Another day found Bork weaving an elaborate tapestry of tales to all of the prisoners the Fungschway were keeping in the dungeons (you know those dungeons that vikings have). Meep came upon him just finishing some outlandish story about a Kingdom full of trolls and giant cats and beautiful girls, and the boy from another world who had to deliver them all. Ridiculous, right? Meep was the opposite of pleased. Which you could take to mean he was desaelp, if you were feeling very silly. Which is obviously okay around here.
“What are you doing?!?” Meep cried.
“Why, father, I’m just entertaining the prisoners,” Bork replied.
Meep was crestfallen. “Are they not entertained enough by my beautiful rose bushes?” he asked. He was quite proud of how well he had managed to get the roses into full bloom even being planted underground and in a stone floor. He had one heck of a green thumb, did Meep.
“I’m sure they are most entertained by your hearty roses,” said Bork. “I just wanted to tell them a story to keep them even more entertained. They looked sad after all the torture, you know.”
“Well, that’s what the rose bushes are for, son,” said Meep. “Remember, our tribe is known for flowers and torture. Not for stories.”
“Yes, daddy,” said Bork, frowning.
One of the prisoners, whose name was Mana-mana, looked at the sad little boy and then at the great, jagged cat o’ nine tails that Meep held in his fist. He whimpered a little and Bork looked up at him. Mana-mana winked slyly and then began to cry.
“Oh, great and terrible Meep of the Fungschway!” he wailed. Meep looked up at him. “Your roses,” Mana-mana continued, “are a great comfort to us. But your boys’ stories… Oh, the stories! They are like torture! They hurt our very souls to hear! A greater torture one could not devise than to be forced to hear such tales!”
“Really?” said Meep.
“Oh yes, your viking-ness,” said Mana-mana. “We all dread his visits here. We call him Bork the Nasty, for he is so evil in torturing us with tales!”
Meep thought for a moment. “You really call him Bork the Nasty?” he asked finally, a gratified smile curling his lips.
“Totally,” said Mana-mana. As Meep lowered his head in thought, Mana-mana once again winked at Bork. Bork grinned and winked back.

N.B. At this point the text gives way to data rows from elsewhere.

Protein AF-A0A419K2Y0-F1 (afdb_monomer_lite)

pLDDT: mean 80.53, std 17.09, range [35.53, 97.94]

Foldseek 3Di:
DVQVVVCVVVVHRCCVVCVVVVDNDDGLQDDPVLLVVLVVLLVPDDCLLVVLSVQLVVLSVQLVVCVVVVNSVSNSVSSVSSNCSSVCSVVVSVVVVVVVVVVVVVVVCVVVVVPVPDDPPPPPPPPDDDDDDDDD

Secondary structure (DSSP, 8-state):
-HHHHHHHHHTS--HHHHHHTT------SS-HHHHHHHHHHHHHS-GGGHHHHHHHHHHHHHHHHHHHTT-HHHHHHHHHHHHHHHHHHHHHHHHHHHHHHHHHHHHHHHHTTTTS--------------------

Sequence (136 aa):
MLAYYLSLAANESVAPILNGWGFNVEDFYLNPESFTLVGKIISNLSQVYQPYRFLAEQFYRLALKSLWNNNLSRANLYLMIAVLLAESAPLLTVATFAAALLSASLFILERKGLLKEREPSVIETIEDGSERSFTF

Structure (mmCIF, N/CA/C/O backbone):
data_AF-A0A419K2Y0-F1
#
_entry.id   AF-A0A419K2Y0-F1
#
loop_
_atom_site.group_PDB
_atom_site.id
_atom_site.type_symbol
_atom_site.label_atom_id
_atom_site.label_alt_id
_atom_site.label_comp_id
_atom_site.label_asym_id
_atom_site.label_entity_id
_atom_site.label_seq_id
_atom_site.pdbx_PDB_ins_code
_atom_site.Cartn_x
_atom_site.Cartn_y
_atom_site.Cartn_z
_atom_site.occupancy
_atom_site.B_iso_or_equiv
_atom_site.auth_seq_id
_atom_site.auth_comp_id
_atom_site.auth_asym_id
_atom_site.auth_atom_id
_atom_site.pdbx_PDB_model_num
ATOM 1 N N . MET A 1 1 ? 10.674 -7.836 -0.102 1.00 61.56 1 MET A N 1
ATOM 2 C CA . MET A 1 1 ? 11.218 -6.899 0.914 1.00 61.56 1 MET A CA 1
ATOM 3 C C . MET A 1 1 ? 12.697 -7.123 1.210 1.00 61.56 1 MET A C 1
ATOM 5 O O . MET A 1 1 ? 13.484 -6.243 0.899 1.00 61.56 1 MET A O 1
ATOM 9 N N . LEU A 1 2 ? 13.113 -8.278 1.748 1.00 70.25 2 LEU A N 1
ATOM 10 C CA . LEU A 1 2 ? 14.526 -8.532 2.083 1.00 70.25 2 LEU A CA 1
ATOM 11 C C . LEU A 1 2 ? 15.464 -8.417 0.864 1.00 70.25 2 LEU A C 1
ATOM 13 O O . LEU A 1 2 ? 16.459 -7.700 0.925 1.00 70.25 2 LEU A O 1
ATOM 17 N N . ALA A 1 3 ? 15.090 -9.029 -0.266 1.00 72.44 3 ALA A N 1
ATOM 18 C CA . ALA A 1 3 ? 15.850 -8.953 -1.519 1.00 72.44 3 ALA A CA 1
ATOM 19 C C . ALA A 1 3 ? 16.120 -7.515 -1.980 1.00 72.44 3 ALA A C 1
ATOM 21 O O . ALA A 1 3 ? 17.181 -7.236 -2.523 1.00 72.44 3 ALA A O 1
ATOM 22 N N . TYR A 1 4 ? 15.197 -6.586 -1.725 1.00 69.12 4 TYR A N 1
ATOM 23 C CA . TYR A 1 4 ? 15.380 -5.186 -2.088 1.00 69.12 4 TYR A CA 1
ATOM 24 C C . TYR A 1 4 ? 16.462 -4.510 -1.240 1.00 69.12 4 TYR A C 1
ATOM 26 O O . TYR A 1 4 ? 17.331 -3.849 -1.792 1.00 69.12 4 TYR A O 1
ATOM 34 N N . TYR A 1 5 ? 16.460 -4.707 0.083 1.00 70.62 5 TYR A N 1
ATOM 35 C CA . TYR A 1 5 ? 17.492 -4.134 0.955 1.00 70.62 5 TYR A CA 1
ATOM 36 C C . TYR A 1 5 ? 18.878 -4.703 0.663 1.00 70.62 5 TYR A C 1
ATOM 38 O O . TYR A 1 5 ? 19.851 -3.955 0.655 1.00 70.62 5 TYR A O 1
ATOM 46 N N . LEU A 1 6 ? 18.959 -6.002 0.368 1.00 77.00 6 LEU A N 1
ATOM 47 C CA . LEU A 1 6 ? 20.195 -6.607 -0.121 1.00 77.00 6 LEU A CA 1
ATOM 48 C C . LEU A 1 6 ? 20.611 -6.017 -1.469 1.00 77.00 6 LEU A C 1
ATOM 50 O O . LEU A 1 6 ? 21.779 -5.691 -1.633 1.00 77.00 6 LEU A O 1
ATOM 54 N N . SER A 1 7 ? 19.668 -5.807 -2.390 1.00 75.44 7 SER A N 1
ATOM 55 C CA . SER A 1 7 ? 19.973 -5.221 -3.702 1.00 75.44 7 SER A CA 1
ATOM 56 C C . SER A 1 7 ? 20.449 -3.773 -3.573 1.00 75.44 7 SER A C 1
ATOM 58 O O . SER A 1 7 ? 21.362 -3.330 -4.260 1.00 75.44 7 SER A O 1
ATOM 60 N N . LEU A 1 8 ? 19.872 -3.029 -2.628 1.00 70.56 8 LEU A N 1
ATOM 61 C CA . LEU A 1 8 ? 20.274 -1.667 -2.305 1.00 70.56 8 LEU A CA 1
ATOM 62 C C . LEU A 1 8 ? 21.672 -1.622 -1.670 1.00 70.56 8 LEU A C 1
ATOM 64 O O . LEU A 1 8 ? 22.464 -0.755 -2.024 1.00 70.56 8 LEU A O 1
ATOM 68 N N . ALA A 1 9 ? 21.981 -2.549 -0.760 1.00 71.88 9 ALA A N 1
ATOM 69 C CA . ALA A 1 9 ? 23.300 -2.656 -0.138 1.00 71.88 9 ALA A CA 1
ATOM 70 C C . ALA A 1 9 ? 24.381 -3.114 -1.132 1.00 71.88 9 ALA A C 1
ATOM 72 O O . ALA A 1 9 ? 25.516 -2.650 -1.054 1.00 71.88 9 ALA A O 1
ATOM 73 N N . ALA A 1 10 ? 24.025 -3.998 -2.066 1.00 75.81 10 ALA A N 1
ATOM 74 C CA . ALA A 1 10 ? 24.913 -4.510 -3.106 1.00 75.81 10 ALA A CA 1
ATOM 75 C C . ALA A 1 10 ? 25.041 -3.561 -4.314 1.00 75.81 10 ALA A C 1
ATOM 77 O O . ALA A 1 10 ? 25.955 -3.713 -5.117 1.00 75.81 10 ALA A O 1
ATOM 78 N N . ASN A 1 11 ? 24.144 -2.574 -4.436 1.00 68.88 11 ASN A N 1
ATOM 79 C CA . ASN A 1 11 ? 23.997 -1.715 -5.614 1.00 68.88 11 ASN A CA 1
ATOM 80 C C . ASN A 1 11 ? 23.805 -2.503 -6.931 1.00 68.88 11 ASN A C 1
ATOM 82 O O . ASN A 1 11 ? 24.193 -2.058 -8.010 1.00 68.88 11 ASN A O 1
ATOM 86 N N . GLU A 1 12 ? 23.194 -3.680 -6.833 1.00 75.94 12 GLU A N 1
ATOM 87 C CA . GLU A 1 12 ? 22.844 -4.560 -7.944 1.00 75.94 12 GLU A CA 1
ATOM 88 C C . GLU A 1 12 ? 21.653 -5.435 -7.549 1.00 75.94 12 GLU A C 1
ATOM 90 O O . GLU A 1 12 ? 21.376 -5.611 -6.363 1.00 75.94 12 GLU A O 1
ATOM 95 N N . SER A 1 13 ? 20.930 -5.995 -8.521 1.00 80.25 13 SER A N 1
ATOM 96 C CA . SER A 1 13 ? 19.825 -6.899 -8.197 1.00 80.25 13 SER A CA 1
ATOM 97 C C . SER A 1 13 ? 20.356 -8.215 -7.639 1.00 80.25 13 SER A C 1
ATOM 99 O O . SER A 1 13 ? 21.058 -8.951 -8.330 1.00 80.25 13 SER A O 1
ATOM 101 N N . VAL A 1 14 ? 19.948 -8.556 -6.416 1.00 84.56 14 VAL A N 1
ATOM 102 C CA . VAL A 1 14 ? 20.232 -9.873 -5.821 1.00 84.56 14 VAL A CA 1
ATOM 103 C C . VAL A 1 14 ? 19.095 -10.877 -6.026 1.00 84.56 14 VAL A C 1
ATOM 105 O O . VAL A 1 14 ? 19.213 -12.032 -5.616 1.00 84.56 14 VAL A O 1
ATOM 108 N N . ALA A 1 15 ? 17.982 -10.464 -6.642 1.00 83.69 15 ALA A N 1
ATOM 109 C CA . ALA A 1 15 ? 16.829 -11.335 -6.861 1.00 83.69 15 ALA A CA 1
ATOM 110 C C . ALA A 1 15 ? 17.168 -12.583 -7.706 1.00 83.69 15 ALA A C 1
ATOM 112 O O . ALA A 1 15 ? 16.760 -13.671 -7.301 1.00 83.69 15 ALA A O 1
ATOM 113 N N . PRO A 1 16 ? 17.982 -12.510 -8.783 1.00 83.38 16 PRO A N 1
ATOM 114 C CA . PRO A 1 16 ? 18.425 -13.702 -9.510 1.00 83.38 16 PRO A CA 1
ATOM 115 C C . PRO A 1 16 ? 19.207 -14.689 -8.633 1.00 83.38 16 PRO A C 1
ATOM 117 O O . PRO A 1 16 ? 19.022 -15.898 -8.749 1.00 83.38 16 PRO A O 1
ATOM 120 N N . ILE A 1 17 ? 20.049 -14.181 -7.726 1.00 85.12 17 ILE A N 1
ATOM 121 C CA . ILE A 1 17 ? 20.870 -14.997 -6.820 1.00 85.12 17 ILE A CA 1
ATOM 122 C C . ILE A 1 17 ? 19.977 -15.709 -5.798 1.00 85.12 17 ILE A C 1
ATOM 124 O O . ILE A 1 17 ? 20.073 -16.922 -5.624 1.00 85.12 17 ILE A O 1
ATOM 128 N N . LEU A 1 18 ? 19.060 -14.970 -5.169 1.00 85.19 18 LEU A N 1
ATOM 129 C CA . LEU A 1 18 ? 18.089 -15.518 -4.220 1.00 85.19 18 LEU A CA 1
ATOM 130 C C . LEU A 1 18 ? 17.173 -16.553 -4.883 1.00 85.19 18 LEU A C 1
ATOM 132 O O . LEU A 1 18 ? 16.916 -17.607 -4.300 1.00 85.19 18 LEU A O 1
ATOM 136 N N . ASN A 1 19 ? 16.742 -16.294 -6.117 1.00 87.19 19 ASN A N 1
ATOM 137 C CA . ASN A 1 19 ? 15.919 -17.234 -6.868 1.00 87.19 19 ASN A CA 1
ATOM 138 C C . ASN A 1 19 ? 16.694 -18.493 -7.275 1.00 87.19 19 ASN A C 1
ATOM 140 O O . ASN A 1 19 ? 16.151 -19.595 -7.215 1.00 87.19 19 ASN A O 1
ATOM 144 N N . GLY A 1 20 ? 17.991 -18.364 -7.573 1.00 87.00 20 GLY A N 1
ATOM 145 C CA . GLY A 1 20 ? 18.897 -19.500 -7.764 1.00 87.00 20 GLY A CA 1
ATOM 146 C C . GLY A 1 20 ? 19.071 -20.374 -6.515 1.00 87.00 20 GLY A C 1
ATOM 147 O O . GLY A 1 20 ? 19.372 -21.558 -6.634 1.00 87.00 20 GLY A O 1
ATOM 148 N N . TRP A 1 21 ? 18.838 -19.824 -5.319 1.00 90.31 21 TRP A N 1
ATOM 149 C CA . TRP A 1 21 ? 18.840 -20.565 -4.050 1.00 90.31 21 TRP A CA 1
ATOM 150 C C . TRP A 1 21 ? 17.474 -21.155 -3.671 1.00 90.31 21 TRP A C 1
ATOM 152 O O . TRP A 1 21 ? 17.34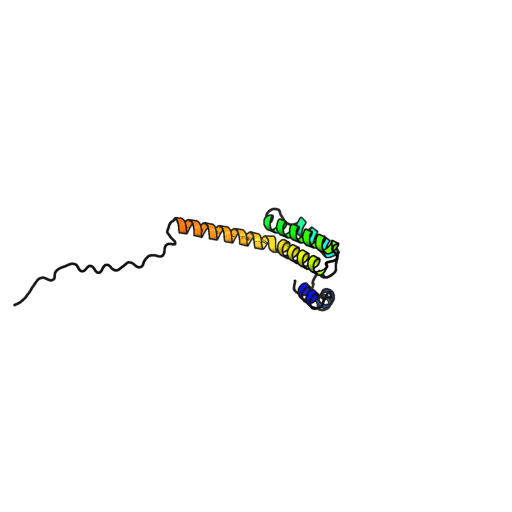3 -21.759 -2.608 1.00 90.31 21 TRP A O 1
ATOM 162 N N . GLY A 1 22 ? 16.458 -21.008 -4.526 1.00 86.06 22 GLY A N 1
ATOM 163 C CA . GLY A 1 22 ? 15.117 -21.551 -4.304 1.00 86.06 22 GLY A CA 1
ATOM 164 C C . GLY A 1 22 ? 14.159 -20.613 -3.568 1.00 86.06 22 GLY A C 1
ATOM 165 O O . GLY A 1 22 ? 13.034 -21.012 -3.268 1.00 86.06 22 GLY A O 1
ATOM 166 N N . PHE A 1 23 ? 14.556 -19.367 -3.293 1.00 81.62 23 PHE A N 1
ATOM 167 C CA . PHE A 1 23 ? 13.590 -18.344 -2.900 1.00 81.62 23 PHE A CA 1
ATOM 168 C C . PHE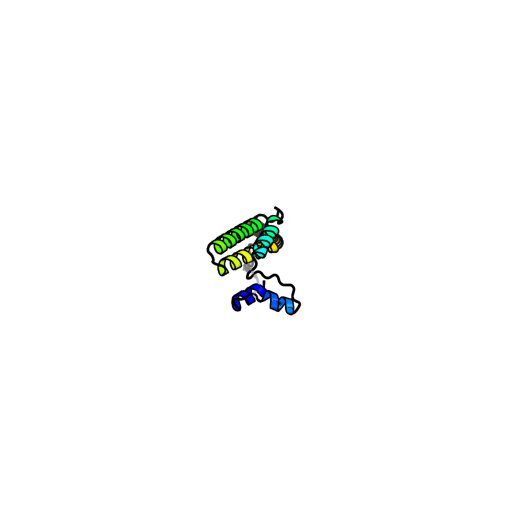 A 1 23 ? 12.758 -17.931 -4.126 1.00 81.62 23 PHE A C 1
ATOM 170 O O . PHE A 1 23 ? 13.210 -18.046 -5.255 1.00 81.62 23 PHE A O 1
ATOM 177 N N . ASN A 1 24 ? 11.523 -17.474 -3.932 1.00 78.88 24 ASN A N 1
ATOM 178 C CA . ASN A 1 24 ? 10.714 -16.918 -5.019 1.00 78.88 24 ASN A CA 1
ATOM 179 C C . ASN A 1 24 ? 10.487 -15.435 -4.737 1.00 78.88 24 ASN A C 1
ATOM 181 O O . ASN A 1 24 ? 9.490 -15.055 -4.124 1.00 78.88 24 ASN A O 1
ATOM 185 N N . VAL A 1 25 ? 11.481 -14.617 -5.076 1.00 74.69 25 VAL A N 1
ATOM 186 C CA . VAL A 1 25 ? 11.504 -13.184 -4.788 1.00 74.69 25 VAL A CA 1
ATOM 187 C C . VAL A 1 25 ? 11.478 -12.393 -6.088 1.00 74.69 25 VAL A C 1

“Okay, here’s the deal,” Meep said finally. “I’m gonna have Bork the Nasty come down here and tell you guys a story every week. How’s that for torture, suckers?” The prisoners all groaned and pretended to be extremely desaelp, but it was not easy to contain their true joy. Of course, they all loved Bork’s stories and looked forward to them. Now knowing he would be able, even committed, to telling them a story every week, they were quite happy.
So, Bork started telling the prisoners a story every single Thursday, and everyone was happy. Bork had a cool viking name, Meep had a son who could “torture” people, and the prisoners got a break once a week. It was a swell arrangement for everybody.
Until Bork stopped telling his stories on the right day. Some weeks he wouldn’t even tell a story at all. He always had excuses like “I’m sick” or “I’m busy” or “my butt hurts.”
Geez. What kind of jerky storyteller acts like that, huh?
Okay, time to stop this story before “self-referential” becomes “self-pitying.” Ha ha! What a great Magical Space Pony reference though, huh?